Men with metastatic castration-resistant prostate cancer experienced significant reductions in bone pain and improvements in quality of life when treated with the combination of radium-223 and abiraterone.
Neal Shore, MD
Men with metastatic castration-resistant prostate cancer (mCRPC) experienced significant reductions in bone pain and improvements in quality of life (QoL) when treated with the combination of radium-223 and abiraterone, results of a small clinical trial showed.
Overall, pain severity decreased by 35.3% and more than half of patients had at least a 30% reduction of their worst pain. Additionally, half or more of the 31 evaluable patients had threshold-level improvement in multiple measures of QoL, as reported at the 2016 American Urological Association meeting.
“This is the first prospective trial of radium-223 and abiraterone acetate, and it shows an improvement in quality of life and demonstrates the synergistic benefits of these agents,” Neal Shore, MD, medical director of the Carolina Urologic Research Institute in Myrtle Beach, S.C., and colleagues concluded in a poster presentation. “The [quality of life and bone pain] data from this trial suggest the benefits of concomitant use.”
Both radium-223 and abiraterone have FDA-approved indications for mCRPC. Preclinical studies have suggested potential therapeutic synergy with the combination of the two agents, providing a rationale for the phase II trial reported by Shore.

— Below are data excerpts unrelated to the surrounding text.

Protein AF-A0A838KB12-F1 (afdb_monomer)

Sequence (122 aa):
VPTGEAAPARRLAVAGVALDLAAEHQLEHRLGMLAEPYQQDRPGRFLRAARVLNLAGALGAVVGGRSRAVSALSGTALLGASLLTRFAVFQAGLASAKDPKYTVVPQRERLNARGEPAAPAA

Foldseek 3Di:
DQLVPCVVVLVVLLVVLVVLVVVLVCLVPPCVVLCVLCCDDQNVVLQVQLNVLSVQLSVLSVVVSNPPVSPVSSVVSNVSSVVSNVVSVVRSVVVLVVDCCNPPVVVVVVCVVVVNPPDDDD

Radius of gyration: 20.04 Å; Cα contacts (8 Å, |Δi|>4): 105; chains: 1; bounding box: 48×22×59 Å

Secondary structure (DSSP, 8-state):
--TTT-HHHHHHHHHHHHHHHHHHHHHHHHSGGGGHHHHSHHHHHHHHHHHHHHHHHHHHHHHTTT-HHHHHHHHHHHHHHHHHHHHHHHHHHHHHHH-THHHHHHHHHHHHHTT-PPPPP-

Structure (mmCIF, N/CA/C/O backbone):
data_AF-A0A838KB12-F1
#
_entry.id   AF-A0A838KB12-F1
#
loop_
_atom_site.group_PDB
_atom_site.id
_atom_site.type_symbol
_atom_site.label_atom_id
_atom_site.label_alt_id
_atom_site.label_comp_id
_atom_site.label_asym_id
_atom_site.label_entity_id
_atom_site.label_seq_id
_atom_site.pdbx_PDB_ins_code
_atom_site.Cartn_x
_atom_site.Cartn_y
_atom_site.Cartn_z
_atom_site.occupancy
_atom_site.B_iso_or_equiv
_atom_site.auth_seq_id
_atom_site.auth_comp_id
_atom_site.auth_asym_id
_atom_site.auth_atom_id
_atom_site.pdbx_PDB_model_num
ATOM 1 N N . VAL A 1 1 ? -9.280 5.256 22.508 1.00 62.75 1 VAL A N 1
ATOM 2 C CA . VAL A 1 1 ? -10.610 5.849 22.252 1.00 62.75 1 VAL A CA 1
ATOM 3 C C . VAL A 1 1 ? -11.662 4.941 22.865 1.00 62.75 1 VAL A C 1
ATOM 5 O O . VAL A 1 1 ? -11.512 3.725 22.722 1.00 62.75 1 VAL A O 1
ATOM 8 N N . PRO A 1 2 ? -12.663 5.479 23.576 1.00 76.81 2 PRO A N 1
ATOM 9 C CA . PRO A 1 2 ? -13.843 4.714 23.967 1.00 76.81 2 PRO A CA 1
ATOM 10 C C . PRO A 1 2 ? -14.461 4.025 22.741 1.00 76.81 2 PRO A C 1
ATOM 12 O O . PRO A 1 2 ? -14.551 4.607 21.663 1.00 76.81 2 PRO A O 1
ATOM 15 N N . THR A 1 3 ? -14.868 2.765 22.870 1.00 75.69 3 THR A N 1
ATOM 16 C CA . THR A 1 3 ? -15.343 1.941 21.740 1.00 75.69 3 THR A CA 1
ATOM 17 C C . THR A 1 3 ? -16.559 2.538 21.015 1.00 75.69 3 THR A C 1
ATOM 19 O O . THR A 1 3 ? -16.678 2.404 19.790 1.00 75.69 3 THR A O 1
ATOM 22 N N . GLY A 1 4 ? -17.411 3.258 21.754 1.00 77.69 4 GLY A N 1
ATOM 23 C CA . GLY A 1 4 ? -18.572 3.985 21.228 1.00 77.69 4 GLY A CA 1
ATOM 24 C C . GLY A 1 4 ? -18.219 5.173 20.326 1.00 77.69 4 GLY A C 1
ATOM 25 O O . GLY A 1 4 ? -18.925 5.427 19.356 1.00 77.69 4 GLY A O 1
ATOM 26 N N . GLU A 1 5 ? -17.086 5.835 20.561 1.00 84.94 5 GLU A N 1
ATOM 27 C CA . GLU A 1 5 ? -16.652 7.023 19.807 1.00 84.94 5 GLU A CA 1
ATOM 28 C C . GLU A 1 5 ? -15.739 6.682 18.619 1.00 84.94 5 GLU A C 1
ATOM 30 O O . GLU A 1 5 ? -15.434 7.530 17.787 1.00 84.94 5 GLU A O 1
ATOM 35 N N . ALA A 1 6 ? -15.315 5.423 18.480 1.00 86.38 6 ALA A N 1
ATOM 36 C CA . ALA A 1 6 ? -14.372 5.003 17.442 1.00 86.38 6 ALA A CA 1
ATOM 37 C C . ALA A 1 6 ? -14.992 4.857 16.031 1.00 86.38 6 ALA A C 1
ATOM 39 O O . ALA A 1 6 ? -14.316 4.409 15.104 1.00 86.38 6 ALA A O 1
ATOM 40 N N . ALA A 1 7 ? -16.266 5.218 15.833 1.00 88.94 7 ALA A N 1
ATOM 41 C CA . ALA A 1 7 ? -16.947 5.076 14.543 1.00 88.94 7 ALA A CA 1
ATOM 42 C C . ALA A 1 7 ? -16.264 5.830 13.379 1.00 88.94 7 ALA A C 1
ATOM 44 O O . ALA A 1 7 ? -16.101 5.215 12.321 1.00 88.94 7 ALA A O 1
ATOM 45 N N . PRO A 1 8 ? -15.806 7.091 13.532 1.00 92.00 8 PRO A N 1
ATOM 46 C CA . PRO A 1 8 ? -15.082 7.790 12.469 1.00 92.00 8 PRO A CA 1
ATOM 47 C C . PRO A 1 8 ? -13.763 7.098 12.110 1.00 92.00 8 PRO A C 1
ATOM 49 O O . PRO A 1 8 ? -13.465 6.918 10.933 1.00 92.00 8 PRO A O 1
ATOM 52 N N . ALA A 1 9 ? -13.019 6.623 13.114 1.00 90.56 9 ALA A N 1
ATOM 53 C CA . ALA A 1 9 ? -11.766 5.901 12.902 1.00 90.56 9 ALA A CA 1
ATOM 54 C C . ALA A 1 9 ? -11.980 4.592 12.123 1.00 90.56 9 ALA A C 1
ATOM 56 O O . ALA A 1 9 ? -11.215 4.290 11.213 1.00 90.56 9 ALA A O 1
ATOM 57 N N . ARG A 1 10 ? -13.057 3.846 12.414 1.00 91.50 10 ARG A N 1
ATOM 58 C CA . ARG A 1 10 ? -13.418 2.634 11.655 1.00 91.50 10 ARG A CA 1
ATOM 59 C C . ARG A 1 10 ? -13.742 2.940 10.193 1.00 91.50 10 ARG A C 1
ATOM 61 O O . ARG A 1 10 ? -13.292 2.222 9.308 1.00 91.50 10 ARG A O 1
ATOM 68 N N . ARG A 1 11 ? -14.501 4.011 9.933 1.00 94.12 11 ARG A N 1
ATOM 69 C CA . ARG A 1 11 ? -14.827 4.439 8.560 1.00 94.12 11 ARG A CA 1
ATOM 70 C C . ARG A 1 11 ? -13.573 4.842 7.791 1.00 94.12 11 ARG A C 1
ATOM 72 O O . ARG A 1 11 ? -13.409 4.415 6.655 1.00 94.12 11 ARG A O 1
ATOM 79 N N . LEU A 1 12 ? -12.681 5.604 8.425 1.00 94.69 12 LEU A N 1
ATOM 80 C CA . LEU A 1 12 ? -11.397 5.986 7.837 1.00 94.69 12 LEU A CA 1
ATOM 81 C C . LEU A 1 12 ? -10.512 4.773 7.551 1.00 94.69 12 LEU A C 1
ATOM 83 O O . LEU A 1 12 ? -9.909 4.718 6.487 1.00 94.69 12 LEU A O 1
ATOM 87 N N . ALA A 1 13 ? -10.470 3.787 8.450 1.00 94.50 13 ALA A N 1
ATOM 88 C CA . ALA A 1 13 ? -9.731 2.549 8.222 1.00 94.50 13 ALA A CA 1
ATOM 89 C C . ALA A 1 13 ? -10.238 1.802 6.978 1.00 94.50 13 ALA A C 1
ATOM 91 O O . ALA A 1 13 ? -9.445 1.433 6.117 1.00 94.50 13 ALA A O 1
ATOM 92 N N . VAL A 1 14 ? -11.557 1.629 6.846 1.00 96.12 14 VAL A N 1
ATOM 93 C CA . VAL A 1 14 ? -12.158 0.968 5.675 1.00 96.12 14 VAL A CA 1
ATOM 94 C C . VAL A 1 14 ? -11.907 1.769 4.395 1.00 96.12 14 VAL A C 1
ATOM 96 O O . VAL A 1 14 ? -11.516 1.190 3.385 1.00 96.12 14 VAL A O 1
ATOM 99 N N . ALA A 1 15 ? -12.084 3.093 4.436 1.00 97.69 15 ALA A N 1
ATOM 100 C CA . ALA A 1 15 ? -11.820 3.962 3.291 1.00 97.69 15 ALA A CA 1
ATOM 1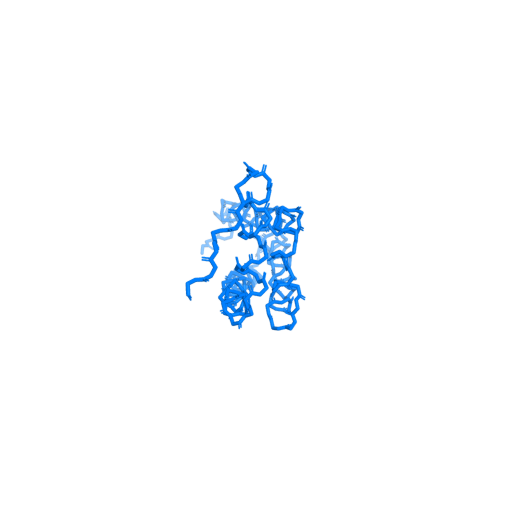01 C C . ALA A 1 15 ? -10.343 3.918 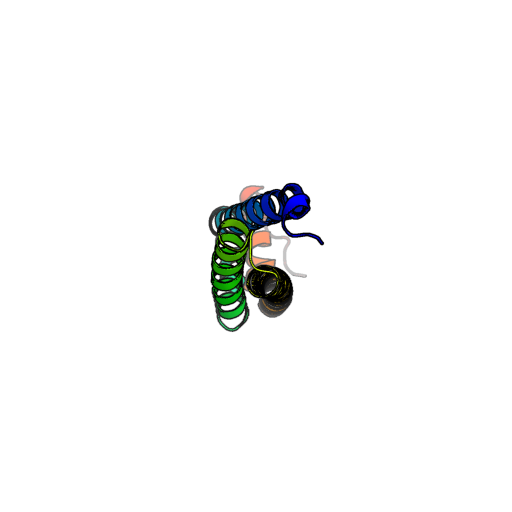2.865 1.00 97.69 15 ALA A C 1
ATOM 103 O O . ALA A 1 15 ? -10.054 3.804 1.679 1.00 97.69 15 ALA A O 1
ATOM 104 N N . GLY A 1 16 ? -9.414 3.949 3.823 1.00 96.38 16 GLY A N 1
ATOM 105 C CA . GLY A 1 16 ? -7.979 3.837 3.566 1.00 96.38 16 GLY A CA 1
ATOM 106 C C . GLY A 1 16 ? -7.608 2.508 2.913 1.00 96.38 16 GLY A C 1
ATOM 107 O O . GLY A 1 16 ? -6.904 2.497 1.911 1.00 96.38 16 GLY A O 1
ATOM 108 N N . VAL A 1 17 ? -8.155 1.392 3.404 1.00 97.56 17 VAL A N 1
ATOM 109 C CA . VAL A 1 17 ? -7.925 0.075 2.789 1.00 97.56 17 VAL A CA 1
ATOM 110 C C . VAL A 1 17 ? -8.510 -0.002 1.380 1.00 97.56 17 VAL A C 1
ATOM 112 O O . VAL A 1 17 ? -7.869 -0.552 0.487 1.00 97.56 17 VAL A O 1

Investigators enrolled men with symptomatic mCRPC and metastases limited to bone. Treatment consisted of radium-223 administered every 4 weeks for a total of six doses, concurrent abiraterone, and prednisone. Eligible patients had initiated a stable dose of daily abiraterone plus prednisone within 90 days of enrollment or started a stable dose of abiraterone plus prednisone within 30 days of the first radium-223 infusion. Follow-up assessments occurred on day 1 of every treatment cycle.
Data analysis included 36 patients who received at least one radium-223 infusion. Efficacy analysis was based on the 31 patients who completed all six cycles of combined therapy. The primary endpoint was change in bone pain, as assessed by the Bone Pain Inventory-Short Form and quality of life as determined by the FACT-P questionnaire.

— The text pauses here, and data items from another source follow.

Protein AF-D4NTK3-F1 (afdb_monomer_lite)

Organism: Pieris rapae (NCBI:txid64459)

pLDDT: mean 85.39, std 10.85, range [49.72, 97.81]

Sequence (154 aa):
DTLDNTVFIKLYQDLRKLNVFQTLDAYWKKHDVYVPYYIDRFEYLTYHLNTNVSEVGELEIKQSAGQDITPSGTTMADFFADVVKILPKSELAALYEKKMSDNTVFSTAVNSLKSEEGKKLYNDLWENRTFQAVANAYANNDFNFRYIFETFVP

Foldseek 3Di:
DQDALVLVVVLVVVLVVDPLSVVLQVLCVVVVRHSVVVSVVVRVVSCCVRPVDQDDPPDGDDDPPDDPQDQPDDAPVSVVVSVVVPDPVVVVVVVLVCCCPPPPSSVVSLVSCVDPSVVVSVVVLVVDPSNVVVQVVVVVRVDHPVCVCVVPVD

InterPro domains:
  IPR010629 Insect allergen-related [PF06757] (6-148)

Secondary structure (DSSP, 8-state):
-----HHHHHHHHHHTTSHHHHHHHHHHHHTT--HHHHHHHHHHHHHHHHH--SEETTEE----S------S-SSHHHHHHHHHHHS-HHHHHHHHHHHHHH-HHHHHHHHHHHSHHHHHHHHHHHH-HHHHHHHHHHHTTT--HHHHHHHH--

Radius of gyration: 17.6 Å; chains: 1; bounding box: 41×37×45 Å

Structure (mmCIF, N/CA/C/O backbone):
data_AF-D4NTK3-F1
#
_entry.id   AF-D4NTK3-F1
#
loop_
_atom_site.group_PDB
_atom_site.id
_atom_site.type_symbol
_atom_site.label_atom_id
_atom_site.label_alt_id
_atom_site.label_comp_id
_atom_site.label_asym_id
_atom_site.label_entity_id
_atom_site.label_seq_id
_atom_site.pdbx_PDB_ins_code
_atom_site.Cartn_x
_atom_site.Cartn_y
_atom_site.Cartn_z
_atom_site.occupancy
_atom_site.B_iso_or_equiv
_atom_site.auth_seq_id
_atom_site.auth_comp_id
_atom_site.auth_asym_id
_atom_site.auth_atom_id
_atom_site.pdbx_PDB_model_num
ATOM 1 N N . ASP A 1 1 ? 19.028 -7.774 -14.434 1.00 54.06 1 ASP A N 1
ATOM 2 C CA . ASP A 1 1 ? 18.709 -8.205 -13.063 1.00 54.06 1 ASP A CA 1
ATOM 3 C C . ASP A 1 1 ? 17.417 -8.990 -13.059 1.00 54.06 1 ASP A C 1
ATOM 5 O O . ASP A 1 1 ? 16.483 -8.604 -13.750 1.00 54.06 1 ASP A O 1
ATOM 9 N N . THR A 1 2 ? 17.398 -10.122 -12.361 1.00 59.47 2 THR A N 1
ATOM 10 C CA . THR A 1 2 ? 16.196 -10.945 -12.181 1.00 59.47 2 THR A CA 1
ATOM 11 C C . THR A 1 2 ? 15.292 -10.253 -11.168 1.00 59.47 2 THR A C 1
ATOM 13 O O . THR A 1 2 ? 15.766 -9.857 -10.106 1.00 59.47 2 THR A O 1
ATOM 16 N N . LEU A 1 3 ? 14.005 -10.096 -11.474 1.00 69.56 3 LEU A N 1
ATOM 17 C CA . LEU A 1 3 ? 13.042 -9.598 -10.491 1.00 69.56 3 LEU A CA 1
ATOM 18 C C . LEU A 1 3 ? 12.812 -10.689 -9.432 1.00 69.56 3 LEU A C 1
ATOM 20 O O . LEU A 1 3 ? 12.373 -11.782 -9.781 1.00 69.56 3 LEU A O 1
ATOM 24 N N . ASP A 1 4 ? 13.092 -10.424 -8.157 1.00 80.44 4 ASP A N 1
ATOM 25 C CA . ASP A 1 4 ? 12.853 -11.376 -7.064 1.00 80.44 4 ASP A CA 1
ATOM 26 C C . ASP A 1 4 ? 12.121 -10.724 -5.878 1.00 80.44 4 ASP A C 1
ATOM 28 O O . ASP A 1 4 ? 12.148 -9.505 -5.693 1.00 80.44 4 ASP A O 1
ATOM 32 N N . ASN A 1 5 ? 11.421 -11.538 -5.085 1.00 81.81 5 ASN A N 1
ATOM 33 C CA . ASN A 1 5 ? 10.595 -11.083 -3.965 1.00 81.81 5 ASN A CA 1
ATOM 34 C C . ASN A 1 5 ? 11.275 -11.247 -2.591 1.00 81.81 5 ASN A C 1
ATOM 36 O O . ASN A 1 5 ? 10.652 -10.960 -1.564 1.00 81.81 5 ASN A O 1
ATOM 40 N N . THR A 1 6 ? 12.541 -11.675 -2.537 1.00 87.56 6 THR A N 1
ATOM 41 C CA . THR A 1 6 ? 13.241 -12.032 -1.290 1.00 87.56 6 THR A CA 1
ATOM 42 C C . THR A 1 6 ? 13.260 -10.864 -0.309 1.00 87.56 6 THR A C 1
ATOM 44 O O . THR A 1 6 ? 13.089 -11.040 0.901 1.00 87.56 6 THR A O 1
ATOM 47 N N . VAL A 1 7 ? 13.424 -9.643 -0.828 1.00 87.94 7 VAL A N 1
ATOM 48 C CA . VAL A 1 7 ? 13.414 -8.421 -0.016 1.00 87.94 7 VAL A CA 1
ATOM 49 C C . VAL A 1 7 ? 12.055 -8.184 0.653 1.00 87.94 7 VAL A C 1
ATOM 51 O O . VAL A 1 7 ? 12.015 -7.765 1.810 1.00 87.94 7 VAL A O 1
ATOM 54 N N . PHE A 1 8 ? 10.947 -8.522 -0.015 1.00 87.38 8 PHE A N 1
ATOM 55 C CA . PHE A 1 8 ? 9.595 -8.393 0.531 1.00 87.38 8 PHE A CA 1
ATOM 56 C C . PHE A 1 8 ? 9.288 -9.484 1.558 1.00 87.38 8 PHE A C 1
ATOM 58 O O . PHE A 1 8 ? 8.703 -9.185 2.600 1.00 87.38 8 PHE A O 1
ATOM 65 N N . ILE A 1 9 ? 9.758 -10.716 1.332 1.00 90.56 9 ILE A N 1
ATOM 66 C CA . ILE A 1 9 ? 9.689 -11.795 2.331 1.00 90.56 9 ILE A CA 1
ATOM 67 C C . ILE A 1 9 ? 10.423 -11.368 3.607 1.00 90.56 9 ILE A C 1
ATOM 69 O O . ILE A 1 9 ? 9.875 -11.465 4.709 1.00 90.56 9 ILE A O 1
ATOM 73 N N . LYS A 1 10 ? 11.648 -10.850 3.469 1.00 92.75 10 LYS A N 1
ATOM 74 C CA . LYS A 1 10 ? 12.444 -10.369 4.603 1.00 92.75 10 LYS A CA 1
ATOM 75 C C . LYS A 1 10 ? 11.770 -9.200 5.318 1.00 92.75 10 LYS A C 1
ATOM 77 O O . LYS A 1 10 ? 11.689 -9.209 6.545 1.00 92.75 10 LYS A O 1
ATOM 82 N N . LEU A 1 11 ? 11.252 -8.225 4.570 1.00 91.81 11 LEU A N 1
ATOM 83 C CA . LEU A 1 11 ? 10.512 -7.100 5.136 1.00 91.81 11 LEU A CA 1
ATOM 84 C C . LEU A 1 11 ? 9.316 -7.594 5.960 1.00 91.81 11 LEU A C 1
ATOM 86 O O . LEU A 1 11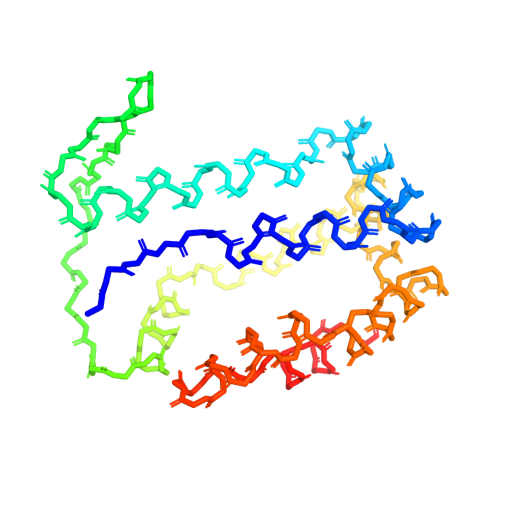 ? 9.164 -7.202 7.113 1.00 91.81 11 LEU A O 1
ATOM 90 N N . TYR A 1 12 ? 8.514 -8.512 5.422 1.00 92.00 12 TYR A N 1
ATOM 91 C CA . TYR A 1 12 ? 7.383 -9.091 6.146 1.00 92.00 12 TYR A CA 1
ATOM 92 C C . TYR A 1 12 ? 7.812 -9.832 7.424 1.00 92.00 12 TYR A C 1
ATOM 94 O O . TYR A 1 12 ? 7.170 -9.694 8.468 1.00 92.00 12 TYR A O 1
ATOM 102 N N . GLN A 1 13 ? 8.919 -10.581 7.385 1.00 93.38 13 GLN A N 1
ATOM 103 C CA . GLN A 1 13 ? 9.480 -11.234 8.574 1.00 93.38 13 GLN A CA 1
ATOM 104 C C . GLN A 1 13 ? 9.937 -10.233 9.643 1.00 93.38 13 GLN A C 1
ATOM 106 O O . GLN A 1 13 ? 9.777 -10.507 10.835 1.00 93.38 13 GLN A O 1
ATOM 111 N N . ASP A 1 14 ? 10.499 -9.093 9.244 1.00 93.88 14 ASP A N 1
ATOM 112 C CA . ASP A 1 14 ? 10.885 -8.032 10.173 1.00 93.88 14 ASP A CA 1
ATOM 113 C C . ASP A 1 14 ? 9.659 -7.357 10.795 1.00 93.88 14 ASP A C 1
ATOM 115 O O . ASP A 1 14 ? 9.601 -7.213 12.017 1.00 93.88 14 ASP A O 1
ATOM 119 N N . LEU A 1 15 ? 8.647 -7.025 9.989 1.00 92.19 15 LEU A N 1
ATOM 120 C CA . LEU A 1 15 ? 7.413 -6.395 10.466 1.00 92.19 15 LEU A CA 1
ATOM 121 C C . LEU A 1 15 ? 6.641 -7.291 11.430 1.00 92.19 15 LEU A C 1
ATOM 123 O O . LEU A 1 15 ? 6.141 -6.819 12.445 1.00 92.19 15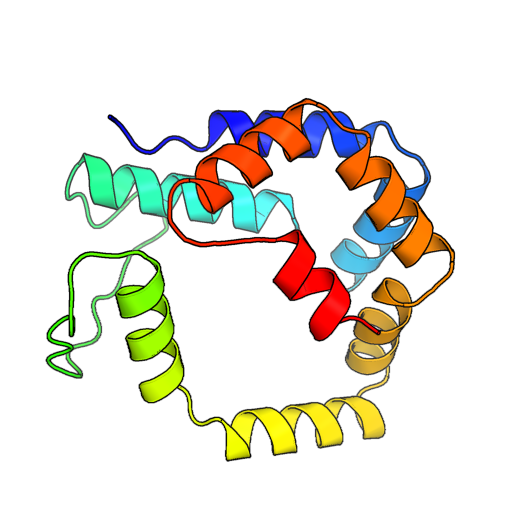 LEU A O 1
ATOM 127 N N . ARG A 1 16 ? 6.628 -8.606 11.199 1.00 94.00 16 ARG A N 1
ATOM 128 C CA . ARG A 1 16 ? 6.023 -9.585 12.116 1.00 94.00 16 ARG A CA 1
ATOM 129 C C . ARG A 1 16 ? 6.590 -9.578 13.534 1.00 94.00 16 ARG A C 1
ATOM 131 O O . ARG A 1 16 ? 5.950 -10.134 14.425 1.00 94.00 16 ARG A O 1
ATOM 138 N N . LYS A 1 17 ? 7.767 -8.996 13.765 1.00 93.88 17 LYS A N 1
ATOM 139 C CA . LYS A 1 17 ? 8.357 -8.856 15.108 1.00 93.88 17 LYS A CA 1
ATOM 140 C C . LYS A 1 17 ? 7.766 -7.669 15.879 1.00 93.88 17 LYS A C 1
ATOM 142 O O . LYS A 1 17 ? 7.984 -7.566 17.081 1.00 93.88 17 LYS A O 1
ATOM 147 N N . LEU A 1 18 ? 7.034 -6.782 15.205 1.00 92.69 18 LEU A N 1
ATOM 148 C CA . LEU A 1 18 ? 6.430 -5.592 15.790 1.00 92.69 18 LEU A CA 1
ATOM 149 C C . LEU A 1 18 ? 5.018 -5.907 16.288 1.00 92.69 18 LEU A C 1
ATOM 151 O O . LEU A 1 18 ? 4.156 -6.312 15.508 1.00 92.69 18 LEU A O 1
ATOM 155 N N . ASN A 1 19 ? 4.747 -5.643 17.568 1.00 93.19 19 ASN A N 1
ATOM 156 C CA . ASN A 1 19 ? 3.412 -5.843 18.148 1.00 93.19 19 ASN A CA 1
ATOM 157 C C . ASN A 1 19 ? 2.329 -5.058 17.389 1.00 93.19 19 ASN A C 1
ATOM 159 O O . ASN A 1 19 ? 1.234 -5.566 17.175 1.00 93.19 19 ASN A O 1
ATOM 163 N N . VAL A 1 20 ? 2.645 -3.837 16.937 1.00 90.69 20 VAL A N 1
ATOM 164 C CA . VAL A 1 20 ? 1.700 -3.006 16.174 1.00 90.69 20 VAL A CA 1
ATOM 165 C C . VAL A 1 20 ? 1.304 -3.658 14.849 1.00 90.69 20 VAL A C 1
ATOM 167 O O . VAL A 1 20 ? 0.128 -3.677 14.495 1.00 90.69 20 VAL A O 1
ATOM 170 N N . PHE A 1 21 ? 2.266 -4.267 14.151 1.00 92.44 21 PHE A N 1
ATOM 171 C CA . PHE A 1 21 ? 1.994 -4.971 12.907 1.00 92.44 21 PHE A CA 1
ATOM 172 C C . PHE A 1 21 ? 1.193 -6.246 13.160 1.00 92.44 21 PHE A C 1
ATOM 174 O O . PHE A 1 21 ? 0.255 -6.508 12.424 1.00 92.44 21 PHE A O 1
ATOM 181 N N . GLN A 1 22 ? 1.504 -7.012 14.211 1.00 92.12 22 GLN A N 1
ATOM 182 C CA . GLN A 1 22 ? 0.736 -8.215 14.560 1.00 92.12 22 GLN A CA 1
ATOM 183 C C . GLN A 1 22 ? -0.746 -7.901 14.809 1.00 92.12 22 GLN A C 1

Secondary endpoints included findings from computed tomography and bone scans, changes in prostate-specific antigen (PSA) and alkaline phosphatase (ALP), need for additional antineoplastic therapy, occurrence of skeletal-related events (SREs), change in ECOG performance status, and safety.
The 36 men had a median age of 75, three fourths were white, two thirds had Gleason grade 7-8 disease, and a majority entered with high or complete functionality. Additionally, 44.4% of the patients were receiving narcotic pain medication at enrollment. All patients had received prior hormonal therapy, and most had received one or more form of additional therapy, including systemic treatment and radiotherapy.
The primary analysis showed that 18 of 31 (58%) evaluable patients had at least a 30% reduction of worst pain without an increase in the use of analgesic medications. In the subgroup of patients with clinically significant pain at baseline, 84% had a 30% improvement or more in worst pain.
The results also showed that 12 of 31 (39%) patients had clinically meaningful palliation of pain that interfered with daily activities. The figure increased to 50% of patients for the subgroup with clinically significant pain interference at the start of treatment.
Analysis of quality of life data showed that a majority of patients met criteria for minimally important improvement in prostate cancer (80.6%), FACT-P total (64.5%), functional wellbeing (61.3%), trial outcome index (59.9%), physical wellbeing (58.9%), FACT-G (58.9%), and emotional wellbeing (54.8%).
Data on bone scans and ALP suggested additional benefits of the treatment. Investigators found that 19 of 31 (61%) of patients had improvement in bone lesions, and 35% had stable bone lesions, leaving only one patient with worsening bone scans. ALP response data showed 21 (68%) patients had reductions in serum ALP, eight (26%) had increased ALP that was still within normal limits, and two patients had increased ALP levels that exceeded normal limits.
Analysis of other outcomes showed that 16 of 36 patients reduced their pain medication use. No patient required additional anticancer therapy, and no SREs occurred in any patient. Performance status remained stable throughout the study.
The safety analysis showed that 30 of 36 patients reported 186 adverse events, which were grade 1/2 severity in all but seven cases. The most frequent treatment-related events were diarrhea (19.4%), nausea (19.4%), and fatigue (16.7%). Six serious adverse events occurred, one (abdominal pain) leading to withdrawal from the study. One patient died, but the death was not considered treatment related.
Two additional phase II studies have begun, addressing some of the limitations of the current study: small sample size, lack of long-term follow-up data, and difficulty evaluating PSA changes because eligibility criteria allowed patients to begin abiraterone as far as 90 days in advance of the initial dose of radium-223.